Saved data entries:
_ _ _ _ _

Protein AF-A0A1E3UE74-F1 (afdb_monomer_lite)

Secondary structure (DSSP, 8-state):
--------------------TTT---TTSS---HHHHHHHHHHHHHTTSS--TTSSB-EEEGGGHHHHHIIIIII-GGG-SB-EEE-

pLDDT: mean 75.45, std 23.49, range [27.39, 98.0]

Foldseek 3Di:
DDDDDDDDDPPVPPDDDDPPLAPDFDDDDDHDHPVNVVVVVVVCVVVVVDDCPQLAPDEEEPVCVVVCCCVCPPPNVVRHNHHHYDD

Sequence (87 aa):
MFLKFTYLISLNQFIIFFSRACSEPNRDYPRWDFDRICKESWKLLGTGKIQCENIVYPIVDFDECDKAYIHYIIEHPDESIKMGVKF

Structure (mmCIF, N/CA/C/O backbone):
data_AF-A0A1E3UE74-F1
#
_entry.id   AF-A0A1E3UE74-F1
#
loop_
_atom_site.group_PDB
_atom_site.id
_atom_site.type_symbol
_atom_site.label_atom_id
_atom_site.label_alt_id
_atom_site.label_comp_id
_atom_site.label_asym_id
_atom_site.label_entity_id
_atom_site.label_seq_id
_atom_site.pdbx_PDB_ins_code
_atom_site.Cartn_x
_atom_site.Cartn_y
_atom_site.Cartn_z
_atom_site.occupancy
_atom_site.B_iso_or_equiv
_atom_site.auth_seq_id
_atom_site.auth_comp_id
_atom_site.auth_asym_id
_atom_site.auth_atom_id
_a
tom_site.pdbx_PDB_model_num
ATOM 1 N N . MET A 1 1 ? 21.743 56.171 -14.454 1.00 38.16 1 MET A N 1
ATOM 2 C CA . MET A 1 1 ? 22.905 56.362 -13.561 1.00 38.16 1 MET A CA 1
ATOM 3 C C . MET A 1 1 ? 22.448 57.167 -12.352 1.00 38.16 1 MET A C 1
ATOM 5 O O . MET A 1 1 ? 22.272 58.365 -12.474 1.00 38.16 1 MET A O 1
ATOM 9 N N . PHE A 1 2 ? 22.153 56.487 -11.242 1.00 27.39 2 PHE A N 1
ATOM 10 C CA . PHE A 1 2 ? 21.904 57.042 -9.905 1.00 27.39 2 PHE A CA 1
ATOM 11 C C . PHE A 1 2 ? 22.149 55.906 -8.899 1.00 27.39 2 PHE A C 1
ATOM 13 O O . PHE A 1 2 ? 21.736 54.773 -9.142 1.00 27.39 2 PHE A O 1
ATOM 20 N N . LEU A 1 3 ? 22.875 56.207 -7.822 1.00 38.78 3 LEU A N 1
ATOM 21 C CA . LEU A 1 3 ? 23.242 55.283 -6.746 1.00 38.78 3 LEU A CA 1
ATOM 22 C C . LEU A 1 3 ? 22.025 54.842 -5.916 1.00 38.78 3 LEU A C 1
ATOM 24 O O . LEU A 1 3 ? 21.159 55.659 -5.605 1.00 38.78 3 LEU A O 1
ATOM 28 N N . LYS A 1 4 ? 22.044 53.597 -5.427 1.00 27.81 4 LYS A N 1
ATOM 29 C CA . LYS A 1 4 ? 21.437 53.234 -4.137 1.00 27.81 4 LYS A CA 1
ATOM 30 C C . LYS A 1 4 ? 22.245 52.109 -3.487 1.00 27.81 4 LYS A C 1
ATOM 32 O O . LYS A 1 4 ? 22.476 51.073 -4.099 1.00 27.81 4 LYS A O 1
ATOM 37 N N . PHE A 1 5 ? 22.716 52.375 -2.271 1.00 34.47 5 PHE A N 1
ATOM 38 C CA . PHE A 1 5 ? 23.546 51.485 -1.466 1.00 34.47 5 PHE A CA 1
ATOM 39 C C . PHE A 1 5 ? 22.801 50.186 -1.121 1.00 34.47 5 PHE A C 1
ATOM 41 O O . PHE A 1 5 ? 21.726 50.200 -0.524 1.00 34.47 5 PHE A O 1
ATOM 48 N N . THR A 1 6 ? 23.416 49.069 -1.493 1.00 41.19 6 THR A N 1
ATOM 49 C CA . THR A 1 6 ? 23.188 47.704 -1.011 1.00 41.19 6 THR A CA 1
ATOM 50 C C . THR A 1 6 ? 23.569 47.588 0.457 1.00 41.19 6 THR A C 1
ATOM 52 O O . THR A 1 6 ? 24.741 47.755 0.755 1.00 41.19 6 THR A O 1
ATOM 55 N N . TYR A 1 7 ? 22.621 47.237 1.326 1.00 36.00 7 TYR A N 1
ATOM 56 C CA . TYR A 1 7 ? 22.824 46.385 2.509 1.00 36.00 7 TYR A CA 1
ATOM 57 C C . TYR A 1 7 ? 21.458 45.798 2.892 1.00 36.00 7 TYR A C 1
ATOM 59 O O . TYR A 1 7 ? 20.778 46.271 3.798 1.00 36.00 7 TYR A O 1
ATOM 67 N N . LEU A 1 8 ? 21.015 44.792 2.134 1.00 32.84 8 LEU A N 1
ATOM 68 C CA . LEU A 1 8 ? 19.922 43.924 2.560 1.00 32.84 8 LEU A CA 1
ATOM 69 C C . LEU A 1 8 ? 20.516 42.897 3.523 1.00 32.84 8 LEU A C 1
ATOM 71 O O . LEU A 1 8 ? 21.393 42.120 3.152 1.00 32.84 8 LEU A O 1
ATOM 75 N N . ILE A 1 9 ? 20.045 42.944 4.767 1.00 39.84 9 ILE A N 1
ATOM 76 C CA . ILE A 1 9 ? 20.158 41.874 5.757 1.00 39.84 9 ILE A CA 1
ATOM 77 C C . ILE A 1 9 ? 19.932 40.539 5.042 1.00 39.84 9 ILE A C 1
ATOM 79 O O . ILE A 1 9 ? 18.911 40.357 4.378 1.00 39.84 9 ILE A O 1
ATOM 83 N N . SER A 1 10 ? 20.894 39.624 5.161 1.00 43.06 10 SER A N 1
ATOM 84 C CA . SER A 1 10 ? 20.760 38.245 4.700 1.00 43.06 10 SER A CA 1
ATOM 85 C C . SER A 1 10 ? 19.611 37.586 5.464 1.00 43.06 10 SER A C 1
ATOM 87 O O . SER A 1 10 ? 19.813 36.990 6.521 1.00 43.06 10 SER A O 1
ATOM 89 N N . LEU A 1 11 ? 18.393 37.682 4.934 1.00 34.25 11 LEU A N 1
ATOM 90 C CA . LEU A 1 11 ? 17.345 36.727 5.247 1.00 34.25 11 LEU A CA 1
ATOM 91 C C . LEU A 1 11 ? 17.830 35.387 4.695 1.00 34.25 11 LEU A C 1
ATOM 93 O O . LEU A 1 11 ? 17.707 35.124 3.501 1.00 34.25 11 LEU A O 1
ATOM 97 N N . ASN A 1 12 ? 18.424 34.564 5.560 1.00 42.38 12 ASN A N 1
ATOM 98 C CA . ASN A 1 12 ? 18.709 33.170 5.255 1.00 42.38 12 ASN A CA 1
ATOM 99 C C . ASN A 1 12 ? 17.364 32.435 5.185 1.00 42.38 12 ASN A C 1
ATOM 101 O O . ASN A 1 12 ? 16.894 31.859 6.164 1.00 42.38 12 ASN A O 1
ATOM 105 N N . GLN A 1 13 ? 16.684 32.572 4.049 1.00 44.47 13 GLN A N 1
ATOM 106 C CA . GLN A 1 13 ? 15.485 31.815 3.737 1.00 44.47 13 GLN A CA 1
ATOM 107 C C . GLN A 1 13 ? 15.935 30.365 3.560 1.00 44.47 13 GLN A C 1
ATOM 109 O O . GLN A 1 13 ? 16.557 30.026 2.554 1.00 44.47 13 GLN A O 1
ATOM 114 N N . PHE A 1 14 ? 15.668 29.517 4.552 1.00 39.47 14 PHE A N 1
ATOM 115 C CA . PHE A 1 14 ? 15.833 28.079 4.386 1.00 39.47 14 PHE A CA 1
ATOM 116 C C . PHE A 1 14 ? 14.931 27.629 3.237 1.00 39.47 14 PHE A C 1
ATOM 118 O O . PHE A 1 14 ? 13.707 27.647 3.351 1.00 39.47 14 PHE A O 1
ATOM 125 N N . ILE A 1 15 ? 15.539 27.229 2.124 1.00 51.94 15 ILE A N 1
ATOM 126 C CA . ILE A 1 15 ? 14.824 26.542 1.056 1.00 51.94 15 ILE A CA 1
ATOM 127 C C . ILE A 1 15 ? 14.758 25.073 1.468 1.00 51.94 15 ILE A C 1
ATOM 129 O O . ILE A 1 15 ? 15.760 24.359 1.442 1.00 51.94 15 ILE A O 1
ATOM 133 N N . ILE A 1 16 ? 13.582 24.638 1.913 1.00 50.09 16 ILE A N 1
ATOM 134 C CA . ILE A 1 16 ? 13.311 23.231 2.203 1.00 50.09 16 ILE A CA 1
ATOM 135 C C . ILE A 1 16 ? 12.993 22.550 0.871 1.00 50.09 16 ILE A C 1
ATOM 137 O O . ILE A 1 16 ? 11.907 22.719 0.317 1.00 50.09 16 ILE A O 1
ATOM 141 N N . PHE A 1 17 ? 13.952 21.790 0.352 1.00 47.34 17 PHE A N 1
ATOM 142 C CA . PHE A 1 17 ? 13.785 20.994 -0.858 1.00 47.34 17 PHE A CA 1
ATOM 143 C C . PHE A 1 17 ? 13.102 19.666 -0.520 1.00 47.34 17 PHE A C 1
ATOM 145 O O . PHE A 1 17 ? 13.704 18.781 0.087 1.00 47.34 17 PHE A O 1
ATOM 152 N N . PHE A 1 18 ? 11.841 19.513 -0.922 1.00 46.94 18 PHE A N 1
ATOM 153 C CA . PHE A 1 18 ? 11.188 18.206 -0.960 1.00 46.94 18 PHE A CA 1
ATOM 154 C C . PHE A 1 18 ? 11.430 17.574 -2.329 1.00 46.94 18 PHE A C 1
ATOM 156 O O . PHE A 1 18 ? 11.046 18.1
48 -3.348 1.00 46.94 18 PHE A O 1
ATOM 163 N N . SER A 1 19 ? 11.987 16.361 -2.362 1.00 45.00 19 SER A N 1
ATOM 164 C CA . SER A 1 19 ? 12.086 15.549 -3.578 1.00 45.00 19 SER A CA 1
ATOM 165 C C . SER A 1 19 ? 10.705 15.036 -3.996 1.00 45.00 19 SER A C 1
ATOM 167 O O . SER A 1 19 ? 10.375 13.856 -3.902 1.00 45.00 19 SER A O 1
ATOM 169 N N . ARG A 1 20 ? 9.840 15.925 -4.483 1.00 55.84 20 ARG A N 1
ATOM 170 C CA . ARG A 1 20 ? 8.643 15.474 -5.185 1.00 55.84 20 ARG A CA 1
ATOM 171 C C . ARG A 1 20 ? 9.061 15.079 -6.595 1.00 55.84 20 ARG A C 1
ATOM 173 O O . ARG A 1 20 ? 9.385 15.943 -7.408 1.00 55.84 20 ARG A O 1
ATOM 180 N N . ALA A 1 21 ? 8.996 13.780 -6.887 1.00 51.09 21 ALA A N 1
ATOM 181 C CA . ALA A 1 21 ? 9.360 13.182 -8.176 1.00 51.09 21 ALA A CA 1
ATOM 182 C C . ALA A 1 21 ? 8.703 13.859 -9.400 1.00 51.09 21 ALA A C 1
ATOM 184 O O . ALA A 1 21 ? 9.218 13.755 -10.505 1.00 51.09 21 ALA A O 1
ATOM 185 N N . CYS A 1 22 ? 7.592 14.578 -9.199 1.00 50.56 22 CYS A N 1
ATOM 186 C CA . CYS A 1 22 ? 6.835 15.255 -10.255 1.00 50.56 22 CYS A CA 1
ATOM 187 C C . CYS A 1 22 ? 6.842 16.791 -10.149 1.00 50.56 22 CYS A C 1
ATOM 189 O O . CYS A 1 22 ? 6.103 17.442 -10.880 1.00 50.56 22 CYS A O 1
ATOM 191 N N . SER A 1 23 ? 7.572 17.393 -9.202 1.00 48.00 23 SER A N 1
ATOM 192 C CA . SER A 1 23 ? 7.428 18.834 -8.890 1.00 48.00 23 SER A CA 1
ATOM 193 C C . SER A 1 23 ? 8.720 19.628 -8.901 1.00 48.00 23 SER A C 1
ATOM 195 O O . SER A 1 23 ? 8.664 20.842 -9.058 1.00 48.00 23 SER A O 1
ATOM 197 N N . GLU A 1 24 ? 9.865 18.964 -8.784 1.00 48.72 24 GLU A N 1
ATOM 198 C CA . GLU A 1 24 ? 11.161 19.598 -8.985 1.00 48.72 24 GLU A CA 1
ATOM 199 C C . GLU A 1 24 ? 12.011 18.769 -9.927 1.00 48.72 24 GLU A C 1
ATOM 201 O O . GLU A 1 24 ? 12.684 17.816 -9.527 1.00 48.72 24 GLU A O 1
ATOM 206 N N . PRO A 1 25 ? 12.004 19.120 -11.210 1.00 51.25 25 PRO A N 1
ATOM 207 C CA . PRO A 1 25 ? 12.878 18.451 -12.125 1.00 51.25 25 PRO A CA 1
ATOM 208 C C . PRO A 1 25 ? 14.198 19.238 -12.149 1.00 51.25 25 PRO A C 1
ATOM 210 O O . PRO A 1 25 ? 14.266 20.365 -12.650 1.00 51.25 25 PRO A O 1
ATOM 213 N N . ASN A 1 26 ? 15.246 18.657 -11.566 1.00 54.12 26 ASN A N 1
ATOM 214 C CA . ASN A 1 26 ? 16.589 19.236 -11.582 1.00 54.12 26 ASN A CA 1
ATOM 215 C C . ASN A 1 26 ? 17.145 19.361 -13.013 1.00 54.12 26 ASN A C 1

_ _ _ _ _

Your instructions: For the lines above, output exactly those from the line containing "ATOM 106 C CA" through the line containing "ATOM 167 O O", and skip the others.

Task response:
ATOM 106 C CA . GLN A 1 13 ? 15.485 31.815 3.737 1.00 44.47 13 GLN A CA 1
ATOM 107 C C . GLN A 1 13 ? 15.935 30.365 3.560 1.00 44.47 13 GLN A C 1
ATOM 109 O O . GLN A 1 13 ? 16.557 30.026 2.554 1.00 44.47 13 GLN A O 1
ATOM 114 N N . PHE A 1 14 ? 15.668 29.517 4.552 1.00 39.47 14 PHE A N 1
ATOM 115 C CA . PHE A 1 14 ? 15.833 28.079 4.386 1.00 39.47 14 PHE A CA 1
ATOM 116 C C . PHE A 1 14 ? 14.931 27.629 3.237 1.00 39.47 14 PHE A C 1
ATOM 118 O O . PHE A 1 14 ? 13.707 27.647 3.351 1.00 39.47 14 PHE A O 1
ATOM 125 N N . ILE A 1 15 ? 15.539 27.229 2.124 1.00 51.94 15 ILE A N 1
ATOM 126 C CA . ILE A 1 15 ? 14.824 26.542 1.056 1.00 51.94 15 ILE A CA 1
ATOM 127 C C . ILE A 1 15 ? 14.758 25.073 1.468 1.00 51.94 15 ILE A C 1
ATOM 129 O O . ILE A 1 15 ? 15.760 24.359 1.442 1.00 51.94 15 ILE A O 1
ATOM 133 N N . ILE A 1 16 ? 13.582 24.638 1.913 1.00 50.09 16 ILE A N 1
ATOM 134 C CA . ILE A 1 16 ? 13.311 23.231 2.203 1.00 50.09 16 ILE A CA 1
ATOM 135 C C . ILE A 1 16 ? 12.993 22.550 0.871 1.00 50.09 16 ILE A C 1
ATOM 137 O O . ILE A 1 16 ? 11.907 22.719 0.317 1.00 50.09 16 ILE A O 1
ATOM 141 N N . PHE A 1 17 ? 13.952 21.790 0.352 1.00 47.34 17 PHE A N 1
ATOM 142 C CA . PHE A 1 17 ? 13.785 20.994 -0.858 1.00 47.34 17 PHE A CA 1
ATOM 143 C C . PHE A 1 17 ? 13.102 19.666 -0.520 1.00 47.34 17 PHE A C 1
ATOM 145 O O . PHE A 1 17 ? 13.704 18.781 0.087 1.00 47.34 17 PHE A O 1
ATOM 152 N N . PHE A 1 18 ? 11.841 19.513 -0.922 1.00 46.94 18 PHE A N 1
ATOM 153 C CA . PHE A 1 18 ? 11.188 18.206 -0.960 1.00 46.94 18 PHE A CA 1
ATOM 154 C C . PHE A 1 18 ? 11.430 17.574 -2.329 1.00 46.94 18 PHE A C 1
ATOM 156 O O . PHE A 1 18 ? 11.046 18.1
48 -3.348 1.00 46.94 18 PHE A O 1
ATOM 163 N N . SER A 1 19 ? 11.987 16.361 -2.362 1.00 45.00 19 SER A N 1
ATOM 164 C CA . SER A 1 19 ? 12.086 15.549 -3.578 1.00 45.00 19 SER A CA 1
ATOM 165 C C . SER A 1 19 ? 10.705 15.036 -3.996 1.00 45.00 19 SER A C 1
ATOM 167 O O . SER A 1 19 ? 10.375 13.856 -3.902 1.00 45.00 19 SER A O 1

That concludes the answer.